# What kind of car is Mary Tyler Moore driving?



## micyou03 (Apr 8, 2003)

What kind of car is Mary Tyler Moore driving? It looks lik a Cougar or a Mustang but I could be totally wrong.

http://youtube.com/watch?v=zCL3B5LgUCo&feature=related

Would make a good slot.


----------



## SwamperGene (Dec 1, 2003)

It's a Mustang, looks like one of those "Grande" models or whatever they called that squeaky clean luxury version, '70 or '71 I think.


----------



## 1976Cordoba (Sep 20, 2000)

Looks like a '72 or '73 Mustang to me.


----------



## win43 (Aug 28, 2006)

Looks like a Mustang to me


----------



## LDThomas (Nov 30, 1999)

It is unanimous. It is a Mustang.


----------



## micyou03 (Apr 8, 2003)

Thanks.

I never realized she had a cool car.


----------



## Dragula (Jun 27, 2003)

1970 mustang coupe.
DRAGjet


----------



## jeremy1082 (Apr 27, 2004)

Mr. Graaaaaaaaaaaaaaaaant!!!!!


----------



## bumpercar88 (Feb 6, 2005)

Mustang, love how the sexual harassment is handled w/ a pointed finger!


----------



## Pete McKay (Dec 20, 2006)

'70 Mustang Coupe, has to be a '70 because of the vents outside of the headlights, the '69 had headlights in that place. Looks like an L Code car, which means a 250 ci inline 6 and a 3 speed auto. The non-Grande I-6 sold for about $2,700. A good rust free one would fetch about $7,000 these days.
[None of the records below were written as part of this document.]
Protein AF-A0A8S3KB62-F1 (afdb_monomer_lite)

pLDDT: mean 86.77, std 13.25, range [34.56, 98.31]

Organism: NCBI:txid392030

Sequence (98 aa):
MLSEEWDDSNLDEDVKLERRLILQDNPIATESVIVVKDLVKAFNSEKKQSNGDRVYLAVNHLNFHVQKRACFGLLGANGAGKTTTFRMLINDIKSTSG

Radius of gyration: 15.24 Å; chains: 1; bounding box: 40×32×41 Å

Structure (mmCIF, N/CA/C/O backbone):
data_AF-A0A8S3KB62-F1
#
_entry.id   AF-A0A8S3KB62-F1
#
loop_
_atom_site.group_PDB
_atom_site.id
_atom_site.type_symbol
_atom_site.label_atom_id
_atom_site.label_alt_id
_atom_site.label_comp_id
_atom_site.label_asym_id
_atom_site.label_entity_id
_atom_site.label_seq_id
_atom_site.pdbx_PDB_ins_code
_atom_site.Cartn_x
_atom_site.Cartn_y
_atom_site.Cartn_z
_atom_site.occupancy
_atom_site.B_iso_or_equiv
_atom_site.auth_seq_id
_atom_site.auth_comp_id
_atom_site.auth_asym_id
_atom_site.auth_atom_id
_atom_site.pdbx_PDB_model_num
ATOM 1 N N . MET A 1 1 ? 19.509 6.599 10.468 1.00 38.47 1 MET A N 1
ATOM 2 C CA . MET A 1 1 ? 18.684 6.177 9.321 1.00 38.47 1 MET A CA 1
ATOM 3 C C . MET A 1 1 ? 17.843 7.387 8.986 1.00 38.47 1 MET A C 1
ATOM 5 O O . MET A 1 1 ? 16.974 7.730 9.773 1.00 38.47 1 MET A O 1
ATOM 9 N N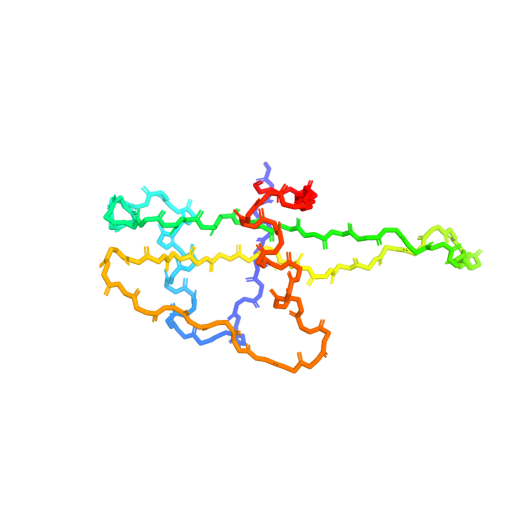 . LEU A 1 2 ? 18.287 8.164 8.000 1.00 34.56 2 LEU A N 1
ATOM 10 C CA . LEU A 1 2 ? 17.713 9.473 7.701 1.00 34.56 2 LEU A CA 1
ATOM 11 C C . LEU A 1 2 ? 16.287 9.246 7.203 1.00 34.56 2 LEU A C 1
ATOM 13 O O . LEU A 1 2 ? 16.095 8.496 6.250 1.00 34.56 2 LEU A O 1
ATOM 17 N N . SER A 1 3 ? 15.309 9.823 7.897 1.00 44.28 3 SER A N 1
ATOM 18 C CA . SER A 1 3 ? 13.963 9.982 7.369 1.00 44.28 3 SER A CA 1
ATOM 19 C C . SER A 1 3 ? 14.098 10.754 6.063 1.00 44.28 3 SER A C 1
ATOM 21 O O . SER A 1 3 ? 14.472 11.926 6.091 1.00 44.28 3 SER A O 1
ATOM 23 N N . GLU A 1 4 ? 13.869 10.097 4.928 1.00 55.69 4 GLU A N 1
ATOM 24 C CA . GLU A 1 4 ? 13.523 10.827 3.714 1.00 55.69 4 GLU A CA 1
ATOM 25 C C . GLU A 1 4 ? 12.312 11.687 4.080 1.00 55.69 4 GLU A C 1
ATOM 27 O O . GLU A 1 4 ? 11.244 11.167 4.410 1.00 55.69 4 GLU A O 1
ATOM 32 N N . GLU A 1 5 ? 12.515 13.001 4.149 1.00 59.72 5 GLU A N 1
ATOM 33 C CA . GLU A 1 5 ? 11.419 13.950 4.263 1.00 59.72 5 GLU A CA 1
ATOM 34 C C . GLU A 1 5 ? 10.655 13.861 2.947 1.00 59.72 5 GLU A C 1
ATOM 36 O O . GLU A 1 5 ? 11.097 14.348 1.907 1.00 59.72 5 GLU A O 1
ATOM 41 N N . TRP A 1 6 ? 9.542 13.134 2.978 1.00 65.12 6 TRP A N 1
ATOM 42 C CA . TRP A 1 6 ? 8.607 13.099 1.870 1.00 65.12 6 TRP A CA 1
ATOM 43 C C . TRP A 1 6 ? 8.122 14.525 1.637 1.00 65.12 6 TRP A C 1
ATOM 45 O O . TRP A 1 6 ? 7.646 15.176 2.570 1.00 65.12 6 TRP A O 1
ATOM 55 N N . ASP A 1 7 ? 8.269 15.017 0.406 1.00 73.62 7 ASP A N 1
ATOM 56 C CA . ASP A 1 7 ? 7.695 16.299 0.012 1.00 73.62 7 ASP A CA 1
ATOM 57 C C . ASP A 1 7 ? 6.173 16.164 -0.072 1.00 73.62 7 ASP A C 1
ATOM 59 O O . ASP A 1 7 ? 5.572 15.980 -1.131 1.00 73.62 7 ASP A O 1
ATOM 63 N N . ASP A 1 8 ? 5.551 16.228 1.096 1.00 78.94 8 ASP A N 1
ATOM 64 C CA . ASP A 1 8 ? 4.11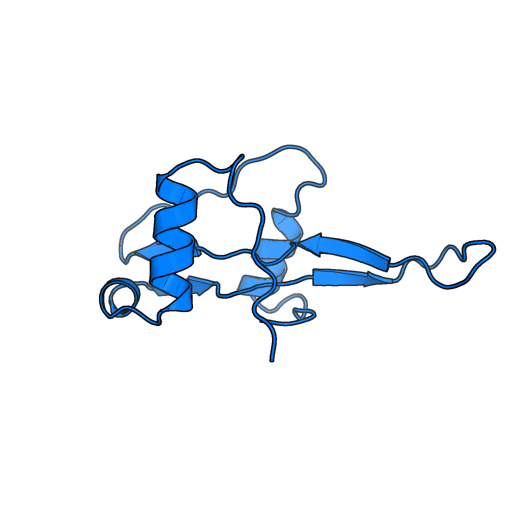1 16.185 1.245 1.00 78.94 8 ASP A CA 1
ATOM 65 C C . ASP A 1 8 ? 3.486 17.550 0.903 1.00 78.94 8 ASP A C 1
ATOM 67 O O . ASP A 1 8 ? 2.269 17.682 0.974 1.00 78.94 8 ASP A O 1
ATOM 71 N N . SER A 1 9 ? 4.257 18.579 0.516 1.00 81.19 9 SER A N 1
ATOM 72 C CA . SER A 1 9 ? 3.736 19.944 0.306 1.00 81.19 9 SER A CA 1
ATOM 73 C C . SER A 1 9 ? 2.558 20.007 -0.673 1.00 81.19 9 SER A C 1
ATOM 75 O O . SER A 1 9 ? 1.660 20.827 -0.490 1.00 81.19 9 SER A O 1
ATOM 77 N N . ASN A 1 10 ? 2.524 19.094 -1.648 1.00 86.19 10 ASN A N 1
ATOM 78 C CA . ASN A 1 10 ? 1.484 18.995 -2.672 1.00 86.19 10 ASN A CA 1
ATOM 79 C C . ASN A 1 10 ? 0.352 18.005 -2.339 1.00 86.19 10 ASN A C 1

More confirmation is found here: http://en.wikipedia.org/wiki/The_Mary_Tyler_Moore_Show

Scroll down, it gives the location of the shots.


----------



## Dragula (Jun 27, 2003)

Good to see you read Pete,but us motorheads know those cars by looking at them at a glance.
DRAGjet


----------



## Pete McKay (Dec 20, 2006)

Oh I knew it, but for some reason not too long ago this was a trivia question on a show I watched. I had looked it up during the show and remembered the long shot of the car. The one I liked better was the 3rd season of her washing the car in a Viking's jersey....man she was hot when she was younger.


----------



## Dragula (Jun 27, 2003)

She held her own thats for sure!
DRAGjet


----------



## Slott V (Feb 3, 2005)

She was a hottie back then. :woohoo:


----------



## TJETDRAGRACER (Jan 25, 2008)

*All seen is her taking a taxi*

Ok I know the 70's tv cop TOMA drove a white 69 Roadruner lol


----------



## Pete McKay (Dec 20, 2006)

...makes me wanna watch Vanishing Point again.
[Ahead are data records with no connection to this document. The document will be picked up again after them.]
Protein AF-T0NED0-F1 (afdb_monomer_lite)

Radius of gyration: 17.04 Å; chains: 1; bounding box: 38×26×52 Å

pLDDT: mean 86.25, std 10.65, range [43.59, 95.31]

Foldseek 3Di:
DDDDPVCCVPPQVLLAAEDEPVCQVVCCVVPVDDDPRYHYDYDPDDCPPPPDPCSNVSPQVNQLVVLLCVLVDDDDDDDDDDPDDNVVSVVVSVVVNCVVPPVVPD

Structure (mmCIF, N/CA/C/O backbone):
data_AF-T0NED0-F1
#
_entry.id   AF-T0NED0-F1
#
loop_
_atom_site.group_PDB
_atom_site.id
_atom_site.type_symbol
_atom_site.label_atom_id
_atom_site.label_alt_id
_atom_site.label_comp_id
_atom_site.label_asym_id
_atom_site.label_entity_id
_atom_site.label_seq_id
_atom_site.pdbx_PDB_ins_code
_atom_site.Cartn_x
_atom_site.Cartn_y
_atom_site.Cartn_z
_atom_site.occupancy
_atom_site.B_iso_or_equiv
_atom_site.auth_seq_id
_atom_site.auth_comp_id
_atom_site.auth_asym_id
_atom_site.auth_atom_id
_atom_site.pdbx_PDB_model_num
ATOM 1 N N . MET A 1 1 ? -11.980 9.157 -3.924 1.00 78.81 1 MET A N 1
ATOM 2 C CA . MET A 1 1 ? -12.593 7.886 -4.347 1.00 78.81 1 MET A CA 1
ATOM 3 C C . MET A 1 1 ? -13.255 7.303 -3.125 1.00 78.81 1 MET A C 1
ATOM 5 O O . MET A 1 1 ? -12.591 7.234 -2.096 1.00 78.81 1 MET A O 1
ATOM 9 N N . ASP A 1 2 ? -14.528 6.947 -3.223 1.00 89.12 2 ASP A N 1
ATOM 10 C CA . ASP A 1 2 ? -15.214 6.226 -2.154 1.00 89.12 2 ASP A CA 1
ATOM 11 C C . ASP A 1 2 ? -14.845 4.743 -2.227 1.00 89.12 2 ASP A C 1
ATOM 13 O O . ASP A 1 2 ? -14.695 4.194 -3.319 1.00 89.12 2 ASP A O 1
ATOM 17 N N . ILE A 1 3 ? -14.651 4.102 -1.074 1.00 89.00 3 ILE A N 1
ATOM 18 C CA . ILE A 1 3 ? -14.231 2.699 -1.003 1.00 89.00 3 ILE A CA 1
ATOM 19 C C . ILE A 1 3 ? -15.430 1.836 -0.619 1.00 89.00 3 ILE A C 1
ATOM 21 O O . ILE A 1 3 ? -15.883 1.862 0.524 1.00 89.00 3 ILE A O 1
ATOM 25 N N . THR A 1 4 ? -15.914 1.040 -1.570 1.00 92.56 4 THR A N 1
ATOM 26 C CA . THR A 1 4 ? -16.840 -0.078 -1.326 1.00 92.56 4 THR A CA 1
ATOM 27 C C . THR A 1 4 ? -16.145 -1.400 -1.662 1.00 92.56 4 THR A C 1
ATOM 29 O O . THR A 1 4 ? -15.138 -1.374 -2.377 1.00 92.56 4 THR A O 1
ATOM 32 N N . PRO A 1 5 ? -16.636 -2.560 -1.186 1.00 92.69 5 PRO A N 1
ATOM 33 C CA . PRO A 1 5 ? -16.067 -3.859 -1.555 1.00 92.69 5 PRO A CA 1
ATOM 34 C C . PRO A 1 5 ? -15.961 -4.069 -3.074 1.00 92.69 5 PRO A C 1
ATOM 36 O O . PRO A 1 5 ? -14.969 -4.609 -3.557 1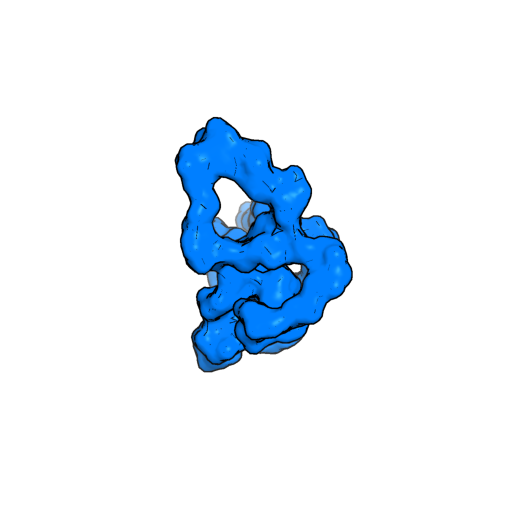.00 92.69 5 PRO A O 1
ATOM 39 N N . GLU A 1 6 ? -16.943 -3.588 -3.836 1.00 95.31 6 GLU A N 1
ATOM 40 C CA . GLU A 1 6 ? -16.992 -3.708 -5.296 1.00 95.31 6 GLU A CA 1
ATOM 41 C C . GLU A 1 6 ? -15.940 -2.822 -5.971 1.00 95.31 6 GLU A C 1
ATOM 43 O O . GLU A 1 6 ? -15.236 -3.279 -6.873 1.00 95.31 6 GLU A O 1
ATOM 48 N N . ILE A 1 7 ? -15.803 -1.566 -5.521 1.00 93.69 7 ILE A N 1
ATOM 49 C CA . ILE A 1 7 ? -14.765 -0.653 -6.019 1.00 93.69 7 ILE A CA 1
ATOM 50 C C . ILE A 1 7 ? -13.391 -1.209 -5.655 1.00 93.69 7 ILE A C 1
ATOM 52 O O . ILE A 1 7 ? -12.525 -1.300 -6.515 1.00 93.69 7 ILE A O 1
ATOM 56 N N . PHE A 1 8 ? -13.195 -1.655 -4.414 1.00 94.00 8 PHE A N 1
ATOM 57 C CA . PHE A 1 8 ? -11.940 -2.262 -3.983 1.00 94.00 8 PHE A CA 1
ATOM 58 C C . PHE A 1 8 ? -11.533 -3.428 -4.893 1.00 94.00 8 PHE A C 1
ATOM 60 O O . PHE A 1 8 ? -10.430 -3.413 -5.439 1.00 94.00 8 PHE A O 1
ATOM 67 N N . ALA A 1 9 ? -12.435 -4.390 -5.112 1.00 95.19 9 ALA A N 1
ATOM 68 C CA . ALA A 1 9 ? -12.157 -5.570 -5.925 1.00 95.19 9 ALA A CA 1
ATOM 69 C C . ALA A 1 9 ? -11.841 -5.224 -7.388 1.00 95.19 9 ALA A C 1
ATOM 71 O O . ALA A 1 9 ? -10.954 -5.822 -7.983 1.00 95.19 9 ALA A O 1
ATOM 72 N N . LYS A 1 10 ? -12.551 -4.252 -7.971 1.00 92.88 10 LYS A N 1
ATOM 73 C CA . LYS A 1 10 ? -12.410 -3.900 -9.391 1.00 92.88 10 LYS A CA 1
ATOM 74 C C . LYS A 1 10 ? -11.247 -2.948 -9.675 1.00 92.88 10 LYS A C 1
ATOM 76 O O . LYS A 1 10 ? -10.695 -2.962 -10.772 1.00 92.88 10 LYS A O 1
ATOM 81 N N . GLU A 1 11 ? -10.941 -2.061 -8.734 1.00 91.50 11 GLU A N 1
ATOM 82 C CA . GLU A 1 11 ? -10.126 -0.873 -8.990 1.00 91.50 11 GLU A CA 1
ATOM 83 C C . GLU A 1 11 ? -8.843 -0.780 -8.163 1.00 91.50 11 GLU A C 1
ATOM 85 O O . GLU A 1 11 ? -7.978 0.032 -8.507 1.00 91.50 11 GLU A O 1
ATOM 90 N N . LEU A 1 12 ? -8.714 -1.550 -7.079 1.00 93.38 12 LEU A N 1
ATOM 91 C CA . LEU A 1 12 ? -7.594 -1.416 -6.143 1.00 93.38 12 LEU A CA 1
ATOM 92 C C . LEU A 1 12 ? -6.868 -2.732 -5.867 1.00 93.38 12 LEU A C 1
ATOM 94 O O . LEU A 1 12 ? -5.645 -2.726 -5.798 1.00 93.38 12 LEU A O 1
ATOM 98 N N . ALA A 1 13 ? -7.603 -3.836 -5.716 1.00 93.38 13 ALA A N 1
ATOM 99 C CA . ALA A 1 13 ? -7.073 -5.112 -5.235 1.00 93.38 13 ALA A CA 1
ATOM 100 C C . ALA A 1 13 ? -5.941 -5.679 -6.109 1.00 93.38 13 ALA A C 1
ATOM 102 O O . ALA A 1 13 ? -4.966 -6.206 -5.581 1.00 93.38 13 ALA A O 1
ATOM 103 N N . ASP A 1 14 ? -6.050 -5.516 -7.427 1.00 93.56 14 ASP A N 1
ATOM 104 C CA . ASP A 1 14 ? -5.083 -6.035 -8.400 1.00 93.56 14 ASP A CA 1
ATOM 105 C C . ASP A 1 14 ? -3.910 -5.066 -8.673 1.00 93.56 14 ASP A C 1
ATOM 107 O O . ASP A 1 14 ? -3.038 -5.361 -9.489 1.00 93.56 14 ASP A O 1
ATOM 111 N N . ALA A 1 15 ? -3.846 -3.906 -8.002 1.00 93.88 15 ALA A N 1
ATOM 112 C CA . ALA A 1 15 ? -2.763 -2.944 -8.204 1.00 93.88 15 ALA A CA 1
ATOM 113 C C . ALA A 1 15 ? -1.423 -3.498 -7.691 1.00 93.88 15 ALA A C 1
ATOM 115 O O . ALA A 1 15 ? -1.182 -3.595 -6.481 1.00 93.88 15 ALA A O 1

http://www.youtube.com/watch?v=3RpPRFkiFzo

Can you imagine a remake with the new Challenger?


----------



## WesJY (Mar 4, 2004)

Pete McKay said:


> ...makes me wanna watch Vanishing Point again.
> 
> http://www.youtube.com/watch?v=3RpPRFkiFzo
> 
> Can you imagine a remake with the new Challenger?


oh yeah!! that would be cool! let's see who will be the driver? robert niro? will ferrell? lol

Wes


----------



## Pete McKay (Dec 20, 2006)

Ashton Kutcher. He needs a good movie for a change.


----------



## WesJY (Mar 4, 2004)

ahhhh not sure about that.. 

Wes


----------



## coach61 (Sep 6, 2004)

Pete McKay said:


> Ashton Kutcher. He needs a good movie for a change.
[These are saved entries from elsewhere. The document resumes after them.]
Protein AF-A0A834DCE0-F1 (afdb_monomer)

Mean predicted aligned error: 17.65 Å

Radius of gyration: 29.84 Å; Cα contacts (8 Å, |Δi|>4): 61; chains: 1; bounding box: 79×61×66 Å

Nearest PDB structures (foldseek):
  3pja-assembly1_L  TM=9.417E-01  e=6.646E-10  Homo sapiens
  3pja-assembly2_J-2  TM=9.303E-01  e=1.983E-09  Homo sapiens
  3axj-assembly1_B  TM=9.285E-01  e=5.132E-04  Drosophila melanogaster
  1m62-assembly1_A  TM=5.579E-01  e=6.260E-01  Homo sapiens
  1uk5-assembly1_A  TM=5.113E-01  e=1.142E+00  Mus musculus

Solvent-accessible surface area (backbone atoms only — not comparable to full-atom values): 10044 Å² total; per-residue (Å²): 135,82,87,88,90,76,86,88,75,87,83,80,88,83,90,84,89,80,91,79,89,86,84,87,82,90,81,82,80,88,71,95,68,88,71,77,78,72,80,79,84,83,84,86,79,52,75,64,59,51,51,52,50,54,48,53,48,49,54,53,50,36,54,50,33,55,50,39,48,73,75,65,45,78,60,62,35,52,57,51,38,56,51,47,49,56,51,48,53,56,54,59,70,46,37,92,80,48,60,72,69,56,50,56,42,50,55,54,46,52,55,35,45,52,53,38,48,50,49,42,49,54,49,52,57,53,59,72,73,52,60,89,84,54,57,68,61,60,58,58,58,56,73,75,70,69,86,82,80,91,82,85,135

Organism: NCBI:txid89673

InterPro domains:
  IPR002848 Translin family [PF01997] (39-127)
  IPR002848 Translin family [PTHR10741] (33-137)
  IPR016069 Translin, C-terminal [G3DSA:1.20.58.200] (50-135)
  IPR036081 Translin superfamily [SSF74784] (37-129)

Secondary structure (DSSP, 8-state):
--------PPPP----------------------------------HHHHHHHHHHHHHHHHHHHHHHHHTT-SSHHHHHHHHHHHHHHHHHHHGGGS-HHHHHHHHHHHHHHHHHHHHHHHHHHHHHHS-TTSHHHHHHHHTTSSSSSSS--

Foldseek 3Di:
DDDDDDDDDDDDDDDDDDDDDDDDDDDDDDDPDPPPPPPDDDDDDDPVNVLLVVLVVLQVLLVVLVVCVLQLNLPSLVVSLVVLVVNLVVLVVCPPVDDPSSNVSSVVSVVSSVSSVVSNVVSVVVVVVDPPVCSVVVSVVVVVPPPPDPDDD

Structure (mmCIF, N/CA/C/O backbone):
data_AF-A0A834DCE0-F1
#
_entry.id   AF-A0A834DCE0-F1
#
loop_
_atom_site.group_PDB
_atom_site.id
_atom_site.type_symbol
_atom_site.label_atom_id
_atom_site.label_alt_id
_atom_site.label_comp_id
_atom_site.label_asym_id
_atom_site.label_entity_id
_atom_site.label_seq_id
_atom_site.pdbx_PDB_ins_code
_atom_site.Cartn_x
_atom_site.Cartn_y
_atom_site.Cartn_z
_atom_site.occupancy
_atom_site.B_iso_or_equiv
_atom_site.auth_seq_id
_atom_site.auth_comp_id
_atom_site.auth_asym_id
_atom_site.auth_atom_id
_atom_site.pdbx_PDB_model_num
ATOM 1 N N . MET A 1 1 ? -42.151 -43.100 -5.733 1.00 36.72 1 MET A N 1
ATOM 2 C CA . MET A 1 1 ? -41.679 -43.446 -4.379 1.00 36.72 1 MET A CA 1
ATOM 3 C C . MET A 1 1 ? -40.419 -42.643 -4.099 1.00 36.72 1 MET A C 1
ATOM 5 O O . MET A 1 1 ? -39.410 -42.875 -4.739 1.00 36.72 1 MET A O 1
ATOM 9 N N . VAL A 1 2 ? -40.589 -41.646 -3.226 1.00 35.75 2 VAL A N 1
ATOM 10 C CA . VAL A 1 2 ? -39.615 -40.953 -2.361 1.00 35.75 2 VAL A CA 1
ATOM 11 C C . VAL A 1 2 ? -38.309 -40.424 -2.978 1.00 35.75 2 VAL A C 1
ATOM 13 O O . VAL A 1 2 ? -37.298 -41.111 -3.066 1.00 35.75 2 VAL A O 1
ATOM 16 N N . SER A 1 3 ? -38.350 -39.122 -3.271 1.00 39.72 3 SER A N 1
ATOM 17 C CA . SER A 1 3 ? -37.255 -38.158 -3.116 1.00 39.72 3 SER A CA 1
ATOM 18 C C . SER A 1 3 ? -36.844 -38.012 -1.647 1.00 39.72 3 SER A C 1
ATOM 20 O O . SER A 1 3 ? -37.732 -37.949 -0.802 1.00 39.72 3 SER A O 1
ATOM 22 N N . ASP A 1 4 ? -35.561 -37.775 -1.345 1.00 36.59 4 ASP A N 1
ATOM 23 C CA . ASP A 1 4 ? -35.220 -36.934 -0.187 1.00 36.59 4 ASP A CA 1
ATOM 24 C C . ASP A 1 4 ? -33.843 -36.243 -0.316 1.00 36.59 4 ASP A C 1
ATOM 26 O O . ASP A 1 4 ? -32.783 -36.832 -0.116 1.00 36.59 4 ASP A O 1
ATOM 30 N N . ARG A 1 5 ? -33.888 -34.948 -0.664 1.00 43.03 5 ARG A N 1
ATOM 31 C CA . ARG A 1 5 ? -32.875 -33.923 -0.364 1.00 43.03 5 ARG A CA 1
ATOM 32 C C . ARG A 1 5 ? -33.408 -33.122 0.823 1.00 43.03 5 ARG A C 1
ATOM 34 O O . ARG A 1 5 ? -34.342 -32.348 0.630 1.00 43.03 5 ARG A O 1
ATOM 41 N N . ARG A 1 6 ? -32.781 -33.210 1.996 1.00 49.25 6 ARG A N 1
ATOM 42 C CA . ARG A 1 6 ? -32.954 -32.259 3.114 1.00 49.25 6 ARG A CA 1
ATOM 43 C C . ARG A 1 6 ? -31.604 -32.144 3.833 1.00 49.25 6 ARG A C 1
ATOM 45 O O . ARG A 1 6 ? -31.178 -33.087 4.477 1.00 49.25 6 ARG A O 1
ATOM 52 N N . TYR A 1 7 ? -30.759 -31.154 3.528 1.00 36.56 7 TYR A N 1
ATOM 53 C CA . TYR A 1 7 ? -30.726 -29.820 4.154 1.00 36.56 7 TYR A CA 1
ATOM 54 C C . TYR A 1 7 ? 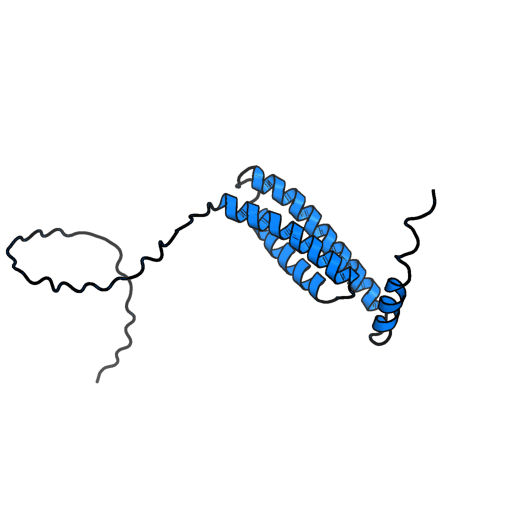-31.080 -29.841 5.650 1.00 36.56 7 TYR A C 1
ATOM 56 O O . TYR A 1 7 ? -32.235 -29.655 6.026 1.00 36.56 7 TYR A O 1
ATOM 64 N N . CYS A 1 8 ? -30.068 -30.007 6.506 1.00 37.44 8 CYS A N 1
ATOM 65 C CA . CYS A 1 8 ? -30.175 -29.661 7.921 1.00 37.44 8 CYS A CA 1
ATOM 66 C C . CYS A 1 8 ? -29.970 -28.153 8.086 1.00 37.44 8 CYS A C 1
ATOM 68 O O . CYS A 1 8 ? -28.893 -27.606 7.853 1.00 37.44 8 CYS A O 1
ATOM 70 N N . ARG A 1 9 ? -31.067 -27.497 8.458 1.00 38.03 9 ARG A N 1
ATOM 71 C CA . ARG A 1 9 ? -31.205 -26.081 8.784 1.00 38.03 9 ARG A CA 1
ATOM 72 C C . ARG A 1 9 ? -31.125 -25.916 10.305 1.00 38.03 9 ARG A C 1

wouldn't acting ability be higher on his list? lol.....
Tomas Jane would be good...


----------



## JordanZ870 (Nov 25, 2004)

..and what car would they switch it out with at the very end?


----------



## 1976Cordoba (Sep 20, 2000)

joez870 said:


> ..and what car would they switch it out with at the very end?


It'd have to be a new Camaro, I think. :devil:


----------



## TJETDRAGRACER (Jan 25, 2008)

*Hay I found a pic of Mary Tyler Moore and the 1970 White Mustag*

I hope it uploads ok.


----------



## Bill Hall (Jan 6, 2007)

Looks like Mary did a little off roading!


----------